Data collected at each test-well on the heat storage capacity of the rock below the Earth will help the team put together a feasibility plan that includes financial and logistical details including costs, constraints and impacts to campus from construction. That plan would give University leaders the assessment needed to make a decision on whether or not to move forward with implementation.

If viable, the precise nature of constructing geothermal wells on campus would depend on indicators such as the rate that heat can be injected or extracted at the sites. This will help determine the number of wells needed, which would likely number into the hundreds. Construction would encompass a multi-year effort with wells installed in at least three locations either at or near the current test sites.

From fossil fuels to geothermal energy

The University’s exploration of geothermal energy complements a growing array of campus initiatives to confront the global climate crisis, including launching a thermal efficiency project and renewable energy agreements to offset the University’s on-campus electricity use. The ultimate goal is to achieve net-zero by 2040 with 75% of reductions happening by 2025.
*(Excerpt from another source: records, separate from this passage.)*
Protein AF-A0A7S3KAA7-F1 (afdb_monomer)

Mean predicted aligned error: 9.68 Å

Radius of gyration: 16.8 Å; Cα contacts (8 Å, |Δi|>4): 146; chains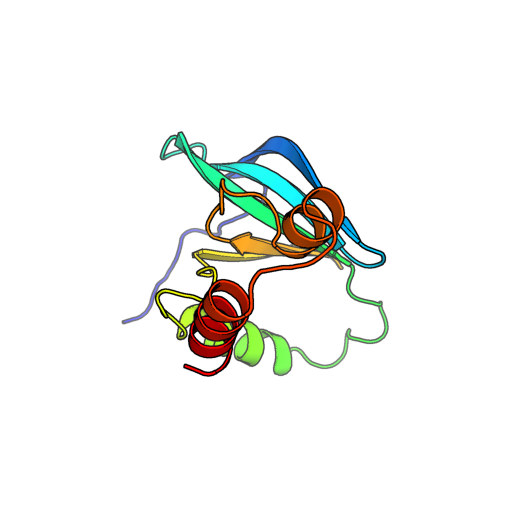: 1; bounding box: 40×35×44 Å

Foldseek 3Di:
DDPPDDPDDPVQKAFDAWDDDDPFWTWTWIAGNVPRDIWIKIKGFADPVPPPPPPVVVVVCVVQQPDDDPLDWHFDDWDDDDRIIITTTHDDPPRDPVVVCVVVVHDDPVVVVVVVVSVVD

Solvent-accessible surface area (backbone atoms only — not comparable to full-atom values): 7365 Å² total; per-residue (Å²): 136,86,80,84,65,76,89,72,52,72,89,49,44,48,80,75,46,80,76,46,75,59,98,64,34,41,29,26,37,25,28,30,70,93,73,69,48,69,28,28,36,38,41,31,67,56,64,81,86,65,78,80,55,77,65,57,58,56,50,56,56,53,54,46,65,66,53,81,49,101,80,47,81,37,51,78,49,74,44,72,56,95,58,34,41,39,38,34,28,56,59,74,88,86,71,56,70,66,64,49,34,64,74,62,75,50,70,59,68,70,57,48,52,52,55,50,48,58,73,75,108

Organism: Euplotes crassus (NCBI:txid5936)

Secondary structure (DSSP, 8-state):
---------GGGEEEEEEEEE-SSEEEEEEEETTT--EEEEEEEEPPGGGTT-HHHHHHHHHHHHH--BTTB--EEEEEEETTEEEEEE---TT--HHHHHHHHTS--HHHHHHHHHHHH-

pLDDT: mean 78.6, std 17.6, range [26.69, 97.25]

Nearest PDB structures (foldseek):
  5hu3-assembly1_A  TM=8.612E-01  e=1.112E-06  Drosophila melanogaster
  5h9b-assembly1_A  TM=8.208E-01  e=1.644E-06  Drosophila melanogaster
  7p1l-assembly2_B  TM=7.638E-01  e=2.873E-06  Homo sapiens
  8txy-assembly1_A  TM=7.482E-01  e=1.644E-06  Homo sapiens
  8txy-assembly2_B  TM=7.415E-01  e=2.298E-06  Homo sapiens

Structure (mmCIF, N/CA/C/O backbone):
data_AF-A0A7S3KAA7-F1
#
_entry.id   AF-A0A7S3KAA7-F1
#
loop_
_atom_site.group_PDB
_atom_site.id
_atom_site.type_symbol
_atom_site.label_atom_id
_atom_site.label_alt_id
_atom_site.label_comp_id
_atom_site.label_asym_id
_atom_site.label_entity_id
_atom_site.label_seq_id
_atom_site.pdbx_PDB_ins_code
_atom_site.Cartn_x
_atom_site.Cartn_y
_atom_site.Cartn_z
_atom_site.occupancy
_atom_site.B_iso_or_equiv
_atom_site.auth_seq_id
_atom_site.auth_comp_id
_atom_site.auth_asym_id
_atom_site.auth_atom_id
_atom_site.pdbx_PDB_model_num
ATOM 1 N N . MET A 1 1 ? 5.079 -24.676 -10.318 1.00 30.42 1 MET A N 1
ATOM 2 C CA . MET A 1 1 ? 4.330 -23.837 -11.277 1.00 30.42 1 MET A CA 1
ATOM 3 C C . MET A 1 1 ? 5.108 -22.556 -11.490 1.00 30.42 1 MET A C 1
ATOM 5 O O . MET A 1 1 ? 5.097 -21.682 -10.632 1.00 30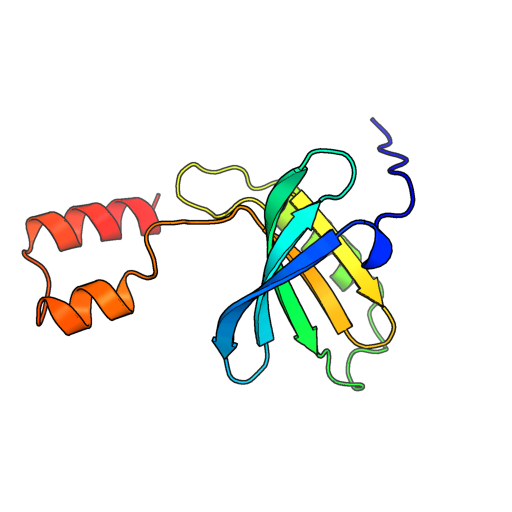.42 1 MET A O 1
ATOM 9 N N . SER A 1 2 ? 5.878 -22.521 -12.571 1.00 26.69 2 SER A N 1
ATOM 10 C CA . SER A 1 2 ? 6.723 -21.394 -12.953 1.00 26.69 2 SER A CA 1
ATOM 11 C C . SER A 1 2 ? 5.829 -20.263 -13.447 1.00 26.69 2 SER A C 1
ATOM 13 O O . SER A 1 2 ? 5.144 -20.414 -14.453 1.00 26.69 2 SER A O 1
ATOM 15 N N . ILE A 1 3 ? 5.772 -19.162 -12.700 1.00 41.78 3 ILE A N 1
ATOM 16 C CA . ILE A 1 3 ? 5.063 -17.958 -13.129 1.00 41.78 3 ILE A CA 1
ATOM 17 C C . ILE A 1 3 ? 6.065 -17.129 -13.931 1.00 41.78 3 ILE A C 1
ATOM 19 O O . ILE A 1 3 ? 6.738 -16.252 -13.387 1.00 41.78 3 ILE A O 1
ATOM 23 N N . ASP A 1 4 ? 6.177 -17.431 -15.223 1.00 37.94 4 ASP A N 1
ATOM 24 C CA . ASP A 1 4 ? 6.713 -16.494 -16.210 1.00 37.94 4 ASP A CA 1
ATOM 25 C C . ASP A 1 4 ? 5.706 -15.346 -16.352 1.00 37.94 4 ASP A C 1
ATOM 27 O O . ASP A 1 4 ? 4.859 -15.311 -17.241 1.00 37.94 4 ASP A O 1
ATOM 31 N N . ASN A 1 5 ? 5.732 -14.426 -15.387 1.00 50.09 5 ASN A N 1
ATOM 32 C CA . ASN A 1 5 ? 4.919 -13.221 -15.437 1.00 50.09 5 ASN A CA 1
ATOM 33 C C . ASN A 1 5 ? 5.500 -12.322 -16.545 1.00 50.09 5 ASN A C 1
ATOM 35 O O . ASN A 1 5 ? 6.715 -12.080 -16.520 1.00 50.09 5 ASN A O 1
ATOM 39 N N . PRO A 1 6 ? 4.702 -11.769 -17.479 1.00 53.56 6 PRO A N 1
ATOM 40 C CA . PRO A 1 6 ? 5.186 -10.692 -18.343 1.00 53.56 6 PRO A CA 1
ATOM 41 C C . PRO A 1 6 ? 5.847 -9.622 -17.464 1.00 53.56 6 PRO A C 1
ATOM 43 O O . PRO A 1 6 ? 5.353 -9.353 -16.367 1.00 53.56 6 PRO A O 1
ATOM 46 N N . LYS A 1 7 ? 6.995 -9.068 -17.893 1.00 72.31 7 LYS A N 1
ATOM 47 C CA . LYS A 1 7 ? 7.803 -8.103 -17.116 1.00 72.31 7 LYS A CA 1
ATOM 48 C C . LYS A 1 7 ? 6.932 -6.929 -16.634 1.00 72.31 7 LYS A C 1
ATOM 50 O O . LYS A 1 7 ? 6.806 -5.921 -17.324 1.00 72.31 7 LYS A O 1
ATOM 55 N N . ILE A 1 8 ? 6.339 -7.061 -15.447 1.00 83.50 8 ILE A N 1
ATOM 56 C CA . ILE A 1 8 ? 5.514 -6.026 -14.831 1.00 83.50 8 ILE A CA 1
ATOM 57 C C . ILE A 1 8 ? 6.417 -4.864 -14.423 1.00 83.50 8 ILE A C 1
ATOM 59 O O . ILE A 1 8 ? 7.501 -5.059 -13.868 1.00 83.50 8 ILE A O 1
ATOM 63 N N . SER A 1 9 ? 5.994 -3.651 -14.747 1.00 87.88 9 SER A N 1
ATOM 64 C CA . SER A 1 9 ? 6.768 -2.428 -14.562 1.00 87.88 9 SER A CA 1
ATOM 65 C C . SER A 1 9 ? 5.846 -1.252 -14.260 1.00 87.88 9 SER A C 1
ATOM 67 O O . SER A 1 9 ? 4.623 -1.374 -14.319 1.00 87.88 9 SER A O 1
ATOM 69 N N . LEU A 1 10 ? 6.430 -0.079 -14.005 1.00 89.75 10 LEU A N 1
ATOM 70 C CA . LEU A 1 10 ? 5.679 1.166 -13.826 1.00 89.75 10 LEU A CA 1
ATOM 71 C C . LEU A 1 10 ? 4.697 1.463 -14.964 1.00 89.75 10 LEU A C 1
ATOM 73 O O . LEU A 1 10 ? 3.640 2.024 -14.710 1.00 89.75 10 LEU A O 1
ATOM 77 N N . ARG A 1 11 ? 5.019 1.066 -16.200 1.00 92.50 11 ARG A N 1
ATOM 78 C CA . ARG A 1 11 ? 4.181 1.337 -17.379 1.00 92.50 11 ARG A CA 1
ATOM 79 C C . ARG A 1 11 ? 2.828 0.631 -17.333 1.00 92.50 11 ARG A C 1
ATOM 81 O O . ARG A 1 11 ? 1.922 1.026 -18.049 1.00 92.50 11 ARG A O 1
ATOM 88 N N . ASN A 1 12 ? 2.691 -0.404 -16.507 1.00 93.69 12 ASN A N 1
ATOM 89 C CA . ASN A 1 12 ? 1.434 -1.125 -16.340 1.00 93.69 12 ASN A CA 1
ATOM 90 C C . ASN A 1 12 ? 0.468 -0.428 -15.369 1.00 93.69 12 ASN A C 1
ATOM 92 O O . ASN A 1 12 ? -0.637 -0.929 -15.173 1.00 93.69 12 ASN A O 1
ATOM 96 N N . PHE A 1 13 ? 0.878 0.677 -14.734 1.00 95.56 13 PHE A N 1
ATOM 97 C CA . PHE A 1 13 ? 0.115 1.329 -13.676 1.00 95.56 13 PHE A CA 1
ATOM 98 C C . PHE A 1 13 ? -0.010 2.837 -13.904 1.00 95.56 13 PHE A C 1
ATOM 100 O O . PHE A 1 13 ? 0.983 3.567 -13.910 1.00 95.56 13 PHE A O 1
ATOM 107 N N . ARG A 1 14 ? -1.251 3.323 -13.972 1.00 97.25 14 ARG A N 1
ATOM 108 C CA . ARG A 1 14 ? -1.578 4.747 -13.988 1.00 97.25 14 ARG A CA 1
ATOM 109 C C . ARG A 1 14 ? -1.614 5.297 -12.576 1.00 97.25 14 ARG A C 1
ATOM 111 O O . ARG A 1 14 ? -2.387 4.839 -11.738 1.00 97.25 14 ARG A O 1
ATOM 118 N N . LYS A 1 15 ? -0.811 6.316 -12.296 1.00 96.19 15 LYS A N 1
ATOM 119 C CA . LYS A 1 15 ? -0.795 6.990 -10.994 1.00 96.19 15 LYS A CA 1
ATOM 120 C C . LYS A 1 15 ? -1.961 7.975 -10.884 1.00 96.19 15 LYS A C 1
ATOM 122 O O . LYS A 1 15 ? -2.068 8.866 -11.718 1.00 96.19 15 LYS A O 1
ATOM 127 N N . LYS A 1 16 ? -2.806 7.836 -9.856 1.00 96.06 16 LYS A N 1
ATOM 128 C CA . LYS A 1 16 ? -4.009 8.671 -9.659 1.00 96.06 16 LYS A CA 1
ATOM 129 C C . LYS A 1 16 ? -3.821 9.713 -8.563 1.00 96.06 16 LYS A C 1
ATOM 131 O O . LYS A 1 16 ? -4.046 10.891 -8.800 1.00 96.06 16 LYS A O 1
ATOM 136 N N . ALA A 1 17 ? -3.378 9.298 -7.377 1.00 95.31 17 ALA A N 1
ATOM 137 C CA . ALA A 1 17 ? -3.227 10.202 -6.236 1.00 95.31 17 ALA A CA 1
ATOM 138 C C . ALA A 1 17 ? -2.111 9.753 -5.287 1.00 95.31 17 ALA A C 1
ATOM 140 O O . ALA A 1 17 ? -1.745 8.580 -5.251 1.00 95.31 17 ALA A O 1
ATOM 141 N N . LYS A 1 18 ? -1.570 10.680 -4.491 1.00 94.69 18 LYS A N 1
ATOM 142 C CA . LYS A 1 18 ? -0.715 10.358 -3.338 1.00 94.69 18 LYS A CA 1
ATOM 143 C C . LYS A 1 18 ? -1.616 10.107 -2.130 1.00 94.69 18 LYS A C 1
ATOM 145 O O . LYS A 1 18 ? -2.391 10.986 -1.781 1.00 94.69 18 LYS A O 1
ATOM 150 N N . ILE A 1 19 ? -1.503 8.931 -1.514 1.00 92.19 19 ILE A N 1
ATOM 151 C CA . ILE A 1 19 ? -2.363 8.509 -0.390 1.00 92.19 19 ILE A CA 1
ATOM 152 C C . ILE A 1 19 ? -1.595 8.323 0.921 1.00 92.19 19 ILE A C 1
ATOM 154 O O . ILE A 1 19 ? -2.200 8.224 1.978 1.00 92.19 19 ILE A O 1
ATOM 158 N N . GLY A 1 20 ? -0.261 8.311 0.874 1.00 87.56 20 GLY A N 1
ATOM 159 C CA . GLY A 1 20 ? 0.559 8.260 2.078 1.00 87.56 20 GLY A CA 1
ATOM 160 C C . GLY A 1 20 ? 1.985 8.730 1.832 1.00 87.56 20 GLY A C 1
ATOM 161 O O . GLY A 1 20 ? 2.523 8.612 0.729 1.00 87.56 20 GLY A O 1
ATOM 162 N N . SER A 1 21 ? 2.625 9.259 2.868 1.00 88.38 21 SER A N 1
ATOM 163 C CA . SER A 1 21 ? 4.064 9.526 2.876 1.00 88.38 21 SER A CA 1
ATOM 164 C C . SER A 1 21 ? 4.650 9.252 4.245 1.00 88.38 21 SER A C 1
ATOM 166 O O . SER A 1 21 ? 4.118 9.723 5.242 1.00 88.38 21 SER A O 1
ATOM 168 N N . GLY A 1 22 ? 5.771 8.540 4.262 1.00 79.31 22 GLY A N 1
ATOM 169 C CA . GLY A 1 22 ? 6.658 8.424 5.410 1.00 79.31 22 GLY A CA 1
ATOM 170 C C . GLY A 1 22 ? 8.070 8.881 5.046 1.00 79.31 22 GLY A C 1
ATOM 171 O O . GLY A 1 22 ? 8.340 9.280 3.913 1.00 79.31 22 GLY A O 1
ATOM 172 N N . THR A 1 23 ? 8.992 8.773 5.997 1.00 77.25 23 THR A N 1
ATOM 173 C CA . THR A 1 23 ? 10.380 9.247 5.860 1.00 77.25 23 THR A CA 1
ATOM 174 C C . THR A 1 23 ? 11.141 8.575 4.712 1.00 77.25 23 THR A C 1
ATOM 176 O O . THR A 1 23 ? 11.931 9.209 4.022 1.00 77.25 23 THR A O 1
ATOM 179 N N . THR A 1 24 ? 10.893 7.284 4.482 1.00 78.00 24 THR A N 1
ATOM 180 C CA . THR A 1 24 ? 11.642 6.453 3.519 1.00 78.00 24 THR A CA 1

“We’ve aligned our goals with what global climate scientists have identified as a critical tipping point for elimination or reduction of greenhouse gas emissions,” said Jessica Berry, assistant vice president for sustainability and resiliency. “When you're taking on a project as big and complex as this, it's really important to explore all of the technological options that may be available. As new information comes to light and as we continue to study the campus with these test wells, we’ll remain flexible and agile in amending our overall roadmap with the best available information and science to get us to where we want to be.”

In recent years, geothermal energy has gained traction worldwide as a source of emissions reductions. There are many types of heating systems based on geothermal energy, but the idea Brown is exploring would use the ground beneath the Earth as storage for heat in the summer and then as a source for it in colder months.

In the summer, when cooling is needed, waste heat from chillers and air conditioners would heat water (or another coolant), and that water would be pumped into a closed U-shaped pipe in the ground, heating the rocks in the depths beneath Brown’s campus. In the winter, when heat is needed, cool water would be pumped to that depth, where it would be warmed by the previous summer's waste heat and brought back to the surface to heat buildings across campus.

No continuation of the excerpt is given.